文字への非定数ポインターとして CString に直接アクセスする必要がある場合は、CSimpleStringT::GetBuffer メンバー関数および CSimpleStringT::ReleaseBuffer メンバー関数を使用します。

Note

Automation で使用される BSTR オブジェクト (旧称 OLE オートメーション) を割り当て、設定するには、CStringT::AllocSysString メンバー関数および CStringT::SetSysString メンバー関数を使用します。

Note

可能であれば、ヒープではなく、フレームに CString オブジェクトを割り当てます。 これにより、メモリが節約され、パラメーターの受け渡しが簡略化されます。

CString クラスは Microsoft Foundation Class ライブラリ コレクション クラスとして実装されていませんが、CString オブジェクトはコレクション内の要素として格納できます。

CString 参照カウント

MFC バージョン 4.0 以降、CStringT クラス オブジェクトがコピーされると、MFC はデータをコピーするのではなく参照カウントをインクリメントします。 これにより、パラメーターが値渡しで渡され、値渡しで CString オブジェクトを返す方がより効率的になります。 これらの操作により、コピー コンストラクターが場合によっては複数回呼び出されます。 参照カウントをインクリメントして、これらの一般的な操作のオーバーヘッドを削減し、CString の使用をより魅力的なオプションにします。
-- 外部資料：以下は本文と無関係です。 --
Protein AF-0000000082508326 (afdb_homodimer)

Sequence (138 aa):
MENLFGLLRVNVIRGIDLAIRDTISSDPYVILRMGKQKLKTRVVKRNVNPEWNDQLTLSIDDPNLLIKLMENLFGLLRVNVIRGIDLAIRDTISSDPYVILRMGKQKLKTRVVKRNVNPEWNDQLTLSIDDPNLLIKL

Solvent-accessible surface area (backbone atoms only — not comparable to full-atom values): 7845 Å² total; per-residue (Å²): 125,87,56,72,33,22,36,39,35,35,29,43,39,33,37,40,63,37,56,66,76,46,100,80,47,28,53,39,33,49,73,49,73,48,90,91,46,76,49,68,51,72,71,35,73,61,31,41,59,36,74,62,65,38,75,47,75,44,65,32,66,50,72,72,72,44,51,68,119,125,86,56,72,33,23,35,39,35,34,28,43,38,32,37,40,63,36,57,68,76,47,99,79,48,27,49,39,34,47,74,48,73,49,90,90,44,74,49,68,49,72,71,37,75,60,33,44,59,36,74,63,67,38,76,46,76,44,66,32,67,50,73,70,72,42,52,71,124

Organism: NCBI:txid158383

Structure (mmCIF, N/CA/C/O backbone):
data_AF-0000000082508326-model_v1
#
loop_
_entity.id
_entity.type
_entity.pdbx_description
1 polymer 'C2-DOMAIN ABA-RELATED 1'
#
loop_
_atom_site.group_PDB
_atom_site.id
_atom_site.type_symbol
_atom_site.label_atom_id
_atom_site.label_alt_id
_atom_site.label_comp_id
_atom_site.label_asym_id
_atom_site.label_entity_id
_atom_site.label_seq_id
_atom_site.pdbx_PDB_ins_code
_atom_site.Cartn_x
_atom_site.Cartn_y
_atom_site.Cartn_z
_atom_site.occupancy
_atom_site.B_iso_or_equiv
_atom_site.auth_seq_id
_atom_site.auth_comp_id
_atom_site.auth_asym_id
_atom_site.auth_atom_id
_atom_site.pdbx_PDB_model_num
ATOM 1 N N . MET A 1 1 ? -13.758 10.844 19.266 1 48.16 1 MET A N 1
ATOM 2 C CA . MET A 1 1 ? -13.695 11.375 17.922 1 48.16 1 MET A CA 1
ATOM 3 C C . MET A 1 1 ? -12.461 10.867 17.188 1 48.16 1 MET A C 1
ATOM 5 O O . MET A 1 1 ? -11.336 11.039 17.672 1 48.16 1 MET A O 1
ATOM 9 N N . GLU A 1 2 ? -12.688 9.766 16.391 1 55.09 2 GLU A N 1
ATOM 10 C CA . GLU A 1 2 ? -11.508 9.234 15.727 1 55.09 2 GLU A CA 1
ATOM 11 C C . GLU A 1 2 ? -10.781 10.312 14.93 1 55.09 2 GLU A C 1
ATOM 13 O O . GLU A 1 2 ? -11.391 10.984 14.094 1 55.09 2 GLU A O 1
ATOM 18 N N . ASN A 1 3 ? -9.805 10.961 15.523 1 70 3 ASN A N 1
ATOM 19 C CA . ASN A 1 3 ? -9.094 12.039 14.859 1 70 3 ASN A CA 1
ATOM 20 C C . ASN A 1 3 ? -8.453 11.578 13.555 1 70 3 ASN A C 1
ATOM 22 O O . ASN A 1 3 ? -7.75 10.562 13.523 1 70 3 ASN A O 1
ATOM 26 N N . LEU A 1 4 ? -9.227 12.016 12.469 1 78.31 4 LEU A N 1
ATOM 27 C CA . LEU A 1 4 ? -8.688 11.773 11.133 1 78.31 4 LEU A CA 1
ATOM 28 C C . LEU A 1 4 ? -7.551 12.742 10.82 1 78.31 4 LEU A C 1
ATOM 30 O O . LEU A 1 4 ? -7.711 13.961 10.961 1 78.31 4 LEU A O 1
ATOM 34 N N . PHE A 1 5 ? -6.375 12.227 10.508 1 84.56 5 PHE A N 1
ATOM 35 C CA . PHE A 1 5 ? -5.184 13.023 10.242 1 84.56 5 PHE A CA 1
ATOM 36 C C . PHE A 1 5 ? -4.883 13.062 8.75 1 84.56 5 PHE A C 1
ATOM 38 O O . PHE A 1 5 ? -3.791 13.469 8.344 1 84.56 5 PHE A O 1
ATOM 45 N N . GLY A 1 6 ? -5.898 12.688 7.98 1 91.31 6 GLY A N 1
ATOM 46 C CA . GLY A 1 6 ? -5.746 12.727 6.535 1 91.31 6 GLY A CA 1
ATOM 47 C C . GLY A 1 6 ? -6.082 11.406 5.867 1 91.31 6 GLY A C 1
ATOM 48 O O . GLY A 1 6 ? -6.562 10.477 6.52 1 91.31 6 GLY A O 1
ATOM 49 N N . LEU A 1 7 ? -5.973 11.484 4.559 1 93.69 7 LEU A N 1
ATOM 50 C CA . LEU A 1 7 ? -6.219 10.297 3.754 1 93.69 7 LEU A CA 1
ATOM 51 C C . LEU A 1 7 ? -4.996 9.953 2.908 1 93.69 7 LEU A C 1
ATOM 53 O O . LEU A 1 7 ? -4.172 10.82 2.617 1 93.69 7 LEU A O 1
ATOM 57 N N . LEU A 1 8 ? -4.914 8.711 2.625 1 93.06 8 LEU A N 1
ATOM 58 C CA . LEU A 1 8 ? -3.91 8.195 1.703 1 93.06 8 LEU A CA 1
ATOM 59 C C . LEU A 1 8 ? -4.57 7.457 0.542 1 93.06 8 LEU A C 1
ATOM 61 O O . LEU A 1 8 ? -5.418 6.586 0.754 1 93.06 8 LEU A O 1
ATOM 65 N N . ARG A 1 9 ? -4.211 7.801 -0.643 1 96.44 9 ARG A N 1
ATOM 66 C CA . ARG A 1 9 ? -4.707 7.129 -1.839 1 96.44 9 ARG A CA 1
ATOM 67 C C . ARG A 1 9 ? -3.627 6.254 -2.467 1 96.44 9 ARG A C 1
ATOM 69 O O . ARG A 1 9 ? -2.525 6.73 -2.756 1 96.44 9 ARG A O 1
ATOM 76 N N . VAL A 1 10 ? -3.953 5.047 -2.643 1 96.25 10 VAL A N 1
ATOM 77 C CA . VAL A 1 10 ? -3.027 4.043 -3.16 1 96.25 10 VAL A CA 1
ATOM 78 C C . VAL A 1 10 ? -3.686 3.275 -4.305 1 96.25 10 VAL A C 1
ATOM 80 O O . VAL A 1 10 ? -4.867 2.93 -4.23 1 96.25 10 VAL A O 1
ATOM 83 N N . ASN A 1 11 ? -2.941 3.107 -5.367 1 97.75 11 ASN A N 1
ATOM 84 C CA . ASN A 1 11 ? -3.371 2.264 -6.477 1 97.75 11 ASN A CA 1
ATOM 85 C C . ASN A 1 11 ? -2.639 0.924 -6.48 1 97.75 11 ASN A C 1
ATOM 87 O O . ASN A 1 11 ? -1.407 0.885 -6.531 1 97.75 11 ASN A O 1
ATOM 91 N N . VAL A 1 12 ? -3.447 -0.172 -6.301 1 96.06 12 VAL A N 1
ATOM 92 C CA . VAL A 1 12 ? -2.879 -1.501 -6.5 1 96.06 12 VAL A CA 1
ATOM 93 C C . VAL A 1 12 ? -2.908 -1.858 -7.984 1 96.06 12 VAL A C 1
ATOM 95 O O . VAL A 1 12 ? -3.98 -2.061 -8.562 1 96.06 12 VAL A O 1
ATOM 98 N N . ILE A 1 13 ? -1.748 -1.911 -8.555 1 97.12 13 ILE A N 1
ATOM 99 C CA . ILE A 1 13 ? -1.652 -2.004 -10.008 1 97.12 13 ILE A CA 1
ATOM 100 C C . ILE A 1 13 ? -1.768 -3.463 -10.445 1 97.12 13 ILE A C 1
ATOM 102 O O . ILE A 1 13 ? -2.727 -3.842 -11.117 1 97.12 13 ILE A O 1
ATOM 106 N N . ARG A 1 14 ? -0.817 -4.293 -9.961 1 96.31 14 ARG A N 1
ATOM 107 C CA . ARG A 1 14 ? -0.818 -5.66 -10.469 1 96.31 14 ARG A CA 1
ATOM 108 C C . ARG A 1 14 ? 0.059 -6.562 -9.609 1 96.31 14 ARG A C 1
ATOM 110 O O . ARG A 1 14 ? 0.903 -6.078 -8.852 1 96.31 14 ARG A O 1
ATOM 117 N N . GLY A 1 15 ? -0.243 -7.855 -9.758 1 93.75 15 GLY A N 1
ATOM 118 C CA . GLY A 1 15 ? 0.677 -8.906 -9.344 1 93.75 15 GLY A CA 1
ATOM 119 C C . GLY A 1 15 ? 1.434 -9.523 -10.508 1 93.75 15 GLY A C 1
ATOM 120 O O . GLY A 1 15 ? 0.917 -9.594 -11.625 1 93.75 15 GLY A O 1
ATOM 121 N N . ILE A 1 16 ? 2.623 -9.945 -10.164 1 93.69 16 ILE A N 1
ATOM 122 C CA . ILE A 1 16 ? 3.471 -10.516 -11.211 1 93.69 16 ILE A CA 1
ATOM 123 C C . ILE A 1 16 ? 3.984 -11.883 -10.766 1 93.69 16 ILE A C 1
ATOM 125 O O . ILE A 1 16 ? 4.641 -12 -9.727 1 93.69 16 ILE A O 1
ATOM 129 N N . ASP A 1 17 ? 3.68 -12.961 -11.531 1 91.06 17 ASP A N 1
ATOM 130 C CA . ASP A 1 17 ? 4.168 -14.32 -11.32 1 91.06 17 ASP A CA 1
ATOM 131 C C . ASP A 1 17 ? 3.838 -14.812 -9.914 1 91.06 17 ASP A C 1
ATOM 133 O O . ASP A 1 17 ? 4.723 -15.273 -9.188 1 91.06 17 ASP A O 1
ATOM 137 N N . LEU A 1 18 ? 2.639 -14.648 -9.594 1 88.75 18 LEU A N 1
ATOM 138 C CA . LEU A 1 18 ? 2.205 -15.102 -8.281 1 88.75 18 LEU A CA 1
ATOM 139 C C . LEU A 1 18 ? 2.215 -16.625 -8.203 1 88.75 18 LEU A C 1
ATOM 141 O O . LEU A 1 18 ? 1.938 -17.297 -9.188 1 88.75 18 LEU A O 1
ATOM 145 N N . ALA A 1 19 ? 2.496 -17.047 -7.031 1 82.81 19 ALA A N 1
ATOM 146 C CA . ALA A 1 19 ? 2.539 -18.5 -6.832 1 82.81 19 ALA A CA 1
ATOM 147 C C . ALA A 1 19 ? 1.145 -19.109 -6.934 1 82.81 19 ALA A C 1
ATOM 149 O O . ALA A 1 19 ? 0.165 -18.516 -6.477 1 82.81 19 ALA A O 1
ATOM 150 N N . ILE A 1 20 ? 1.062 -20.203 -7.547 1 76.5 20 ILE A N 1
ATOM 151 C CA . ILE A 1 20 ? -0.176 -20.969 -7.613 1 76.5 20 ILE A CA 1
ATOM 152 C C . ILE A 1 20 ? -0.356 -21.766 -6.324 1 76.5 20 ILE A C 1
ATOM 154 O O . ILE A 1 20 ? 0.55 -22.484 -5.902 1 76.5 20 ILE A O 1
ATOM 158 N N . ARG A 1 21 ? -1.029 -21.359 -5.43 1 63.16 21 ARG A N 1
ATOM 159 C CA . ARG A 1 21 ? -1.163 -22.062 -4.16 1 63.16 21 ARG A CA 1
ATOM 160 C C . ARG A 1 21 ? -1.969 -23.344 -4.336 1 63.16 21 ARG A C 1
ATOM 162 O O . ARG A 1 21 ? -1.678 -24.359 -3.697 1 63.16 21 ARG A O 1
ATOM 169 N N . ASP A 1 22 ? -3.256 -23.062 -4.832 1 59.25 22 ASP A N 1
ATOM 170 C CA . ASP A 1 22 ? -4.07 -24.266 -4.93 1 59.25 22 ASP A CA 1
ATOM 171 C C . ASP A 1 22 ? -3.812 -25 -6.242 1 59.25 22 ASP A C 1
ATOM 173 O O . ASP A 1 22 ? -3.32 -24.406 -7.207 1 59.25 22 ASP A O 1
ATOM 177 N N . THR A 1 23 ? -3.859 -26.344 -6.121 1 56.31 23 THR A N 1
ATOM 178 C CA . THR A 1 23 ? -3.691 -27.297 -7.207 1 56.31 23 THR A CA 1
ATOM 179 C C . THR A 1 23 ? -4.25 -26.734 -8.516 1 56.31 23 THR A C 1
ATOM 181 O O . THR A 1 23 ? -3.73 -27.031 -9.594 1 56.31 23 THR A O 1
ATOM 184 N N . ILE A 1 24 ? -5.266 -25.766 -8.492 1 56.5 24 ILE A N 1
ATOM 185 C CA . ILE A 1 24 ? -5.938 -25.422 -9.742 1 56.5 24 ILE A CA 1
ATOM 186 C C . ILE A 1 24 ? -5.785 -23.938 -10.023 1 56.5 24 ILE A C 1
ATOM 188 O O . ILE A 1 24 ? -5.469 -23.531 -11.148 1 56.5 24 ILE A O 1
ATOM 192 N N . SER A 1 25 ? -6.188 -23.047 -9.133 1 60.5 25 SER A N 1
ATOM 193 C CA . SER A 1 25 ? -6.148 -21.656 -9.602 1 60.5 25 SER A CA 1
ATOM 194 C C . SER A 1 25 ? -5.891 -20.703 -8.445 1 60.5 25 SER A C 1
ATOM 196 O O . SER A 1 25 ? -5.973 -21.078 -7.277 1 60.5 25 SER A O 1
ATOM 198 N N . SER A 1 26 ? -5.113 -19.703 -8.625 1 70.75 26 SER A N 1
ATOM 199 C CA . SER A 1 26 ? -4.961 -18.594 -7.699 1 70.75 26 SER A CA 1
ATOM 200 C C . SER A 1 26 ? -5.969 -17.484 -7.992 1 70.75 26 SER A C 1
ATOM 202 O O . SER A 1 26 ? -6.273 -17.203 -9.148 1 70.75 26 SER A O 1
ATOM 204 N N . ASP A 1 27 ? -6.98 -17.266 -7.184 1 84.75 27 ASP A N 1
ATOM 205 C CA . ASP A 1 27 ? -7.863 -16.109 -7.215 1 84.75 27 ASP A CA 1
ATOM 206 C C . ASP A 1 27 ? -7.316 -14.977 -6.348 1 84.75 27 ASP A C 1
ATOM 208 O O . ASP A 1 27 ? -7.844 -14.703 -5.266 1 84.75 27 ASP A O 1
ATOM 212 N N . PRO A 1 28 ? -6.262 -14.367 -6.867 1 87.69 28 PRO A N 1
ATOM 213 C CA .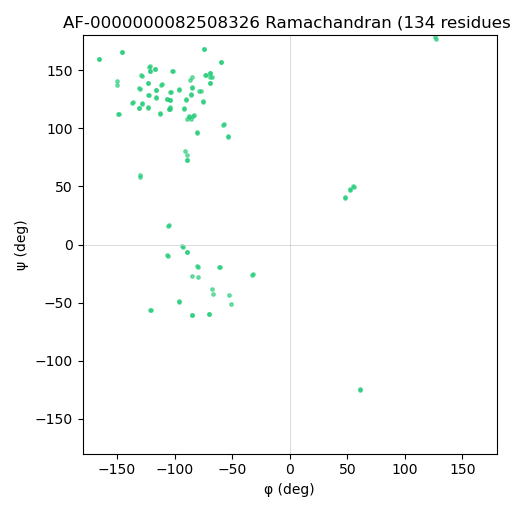 PRO A 1 28 ? -5.547 -13.43 -6.004 1 87.69 28 PRO A CA 1
ATOM 214 C C . PRO A 1 28 ? -6.309 -12.117 -5.801 1 87.69 28 PRO A C 1
ATOM 216 O O . PRO A 1 28 ? -7.055 -11.695 -6.684 1 87.69 28 PRO A O 1
ATOM 219 N N . TYR A 1 29 ? -6.207 -11.57 -4.715 1 89.94 29 TYR A N 1
ATOM 220 C CA . TYR A 1 29 ? -6.547 -10.195 -4.359 1 89.94 29 TYR A CA 1
ATOM 221 C C . TYR A 1 29 ? -5.582 -9.648 -3.311 1 89.94 29 TYR A C 1
ATOM 223 O O . TYR A 1 29 ? -4.789 -10.398 -2.74 1 89.94 29 TYR A O 1
ATOM 231 N N . VAL A 1 30 ? -5.547 -8.375 -3.076 1 88.94 30 VAL A N 1
ATOM 232 C CA . VAL A 1 30 ? -4.652 -7.734 -2.117 1 88.94 30 VAL A C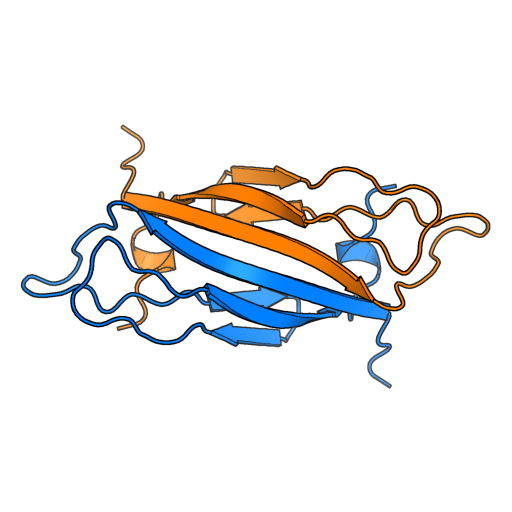A 1
ATOM 233 C C . VAL A 1 30 ? -5.469 -7.086 -1.002 1 88.94 30 VAL A C 1
ATOM 235 O O . VAL A 1 30 ? -6.496 -6.453 -1.264 1 88.94 30 VAL A O 1
ATOM 238 N N . ILE A 1 31 ? -5.023 -7.355 0.219 1 88.81 31 ILE A N 1
ATOM 239 C CA . ILE A 1 31 ? -5.586 -6.664 1.375 1 88.81 31 ILE A CA 1
ATOM 240 C C . ILE A 1 31 ? -4.609 -5.598 1.867 1 88.81 31 ILE A C 1
ATOM 242 O O . ILE A 1 31 ? -3.438 -5.891 2.119 1 88.81 31 ILE A O 1
ATOM 246 N N . LEU A 1 32 ? -5.082 -4.418 1.944 1 89 32 LEU A N 1
ATOM 247 C CA . LEU A 1 32 ? -4.332 -3.328 2.566 1 89 32 LEU A CA 1
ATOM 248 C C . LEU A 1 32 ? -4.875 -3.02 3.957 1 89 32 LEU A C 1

各コピーが破棄されると、元のオブジェクトの参照カウントがデクリメントされます。 元の CString オブジェクトは、参照カウントが 0 に減るまで破棄されません。

CString メンバー関数 CSimpleStringT::LockBuffer および CSimpleStringT::UnlockBuffer を使用して、参照カウントを有効/無効にできます。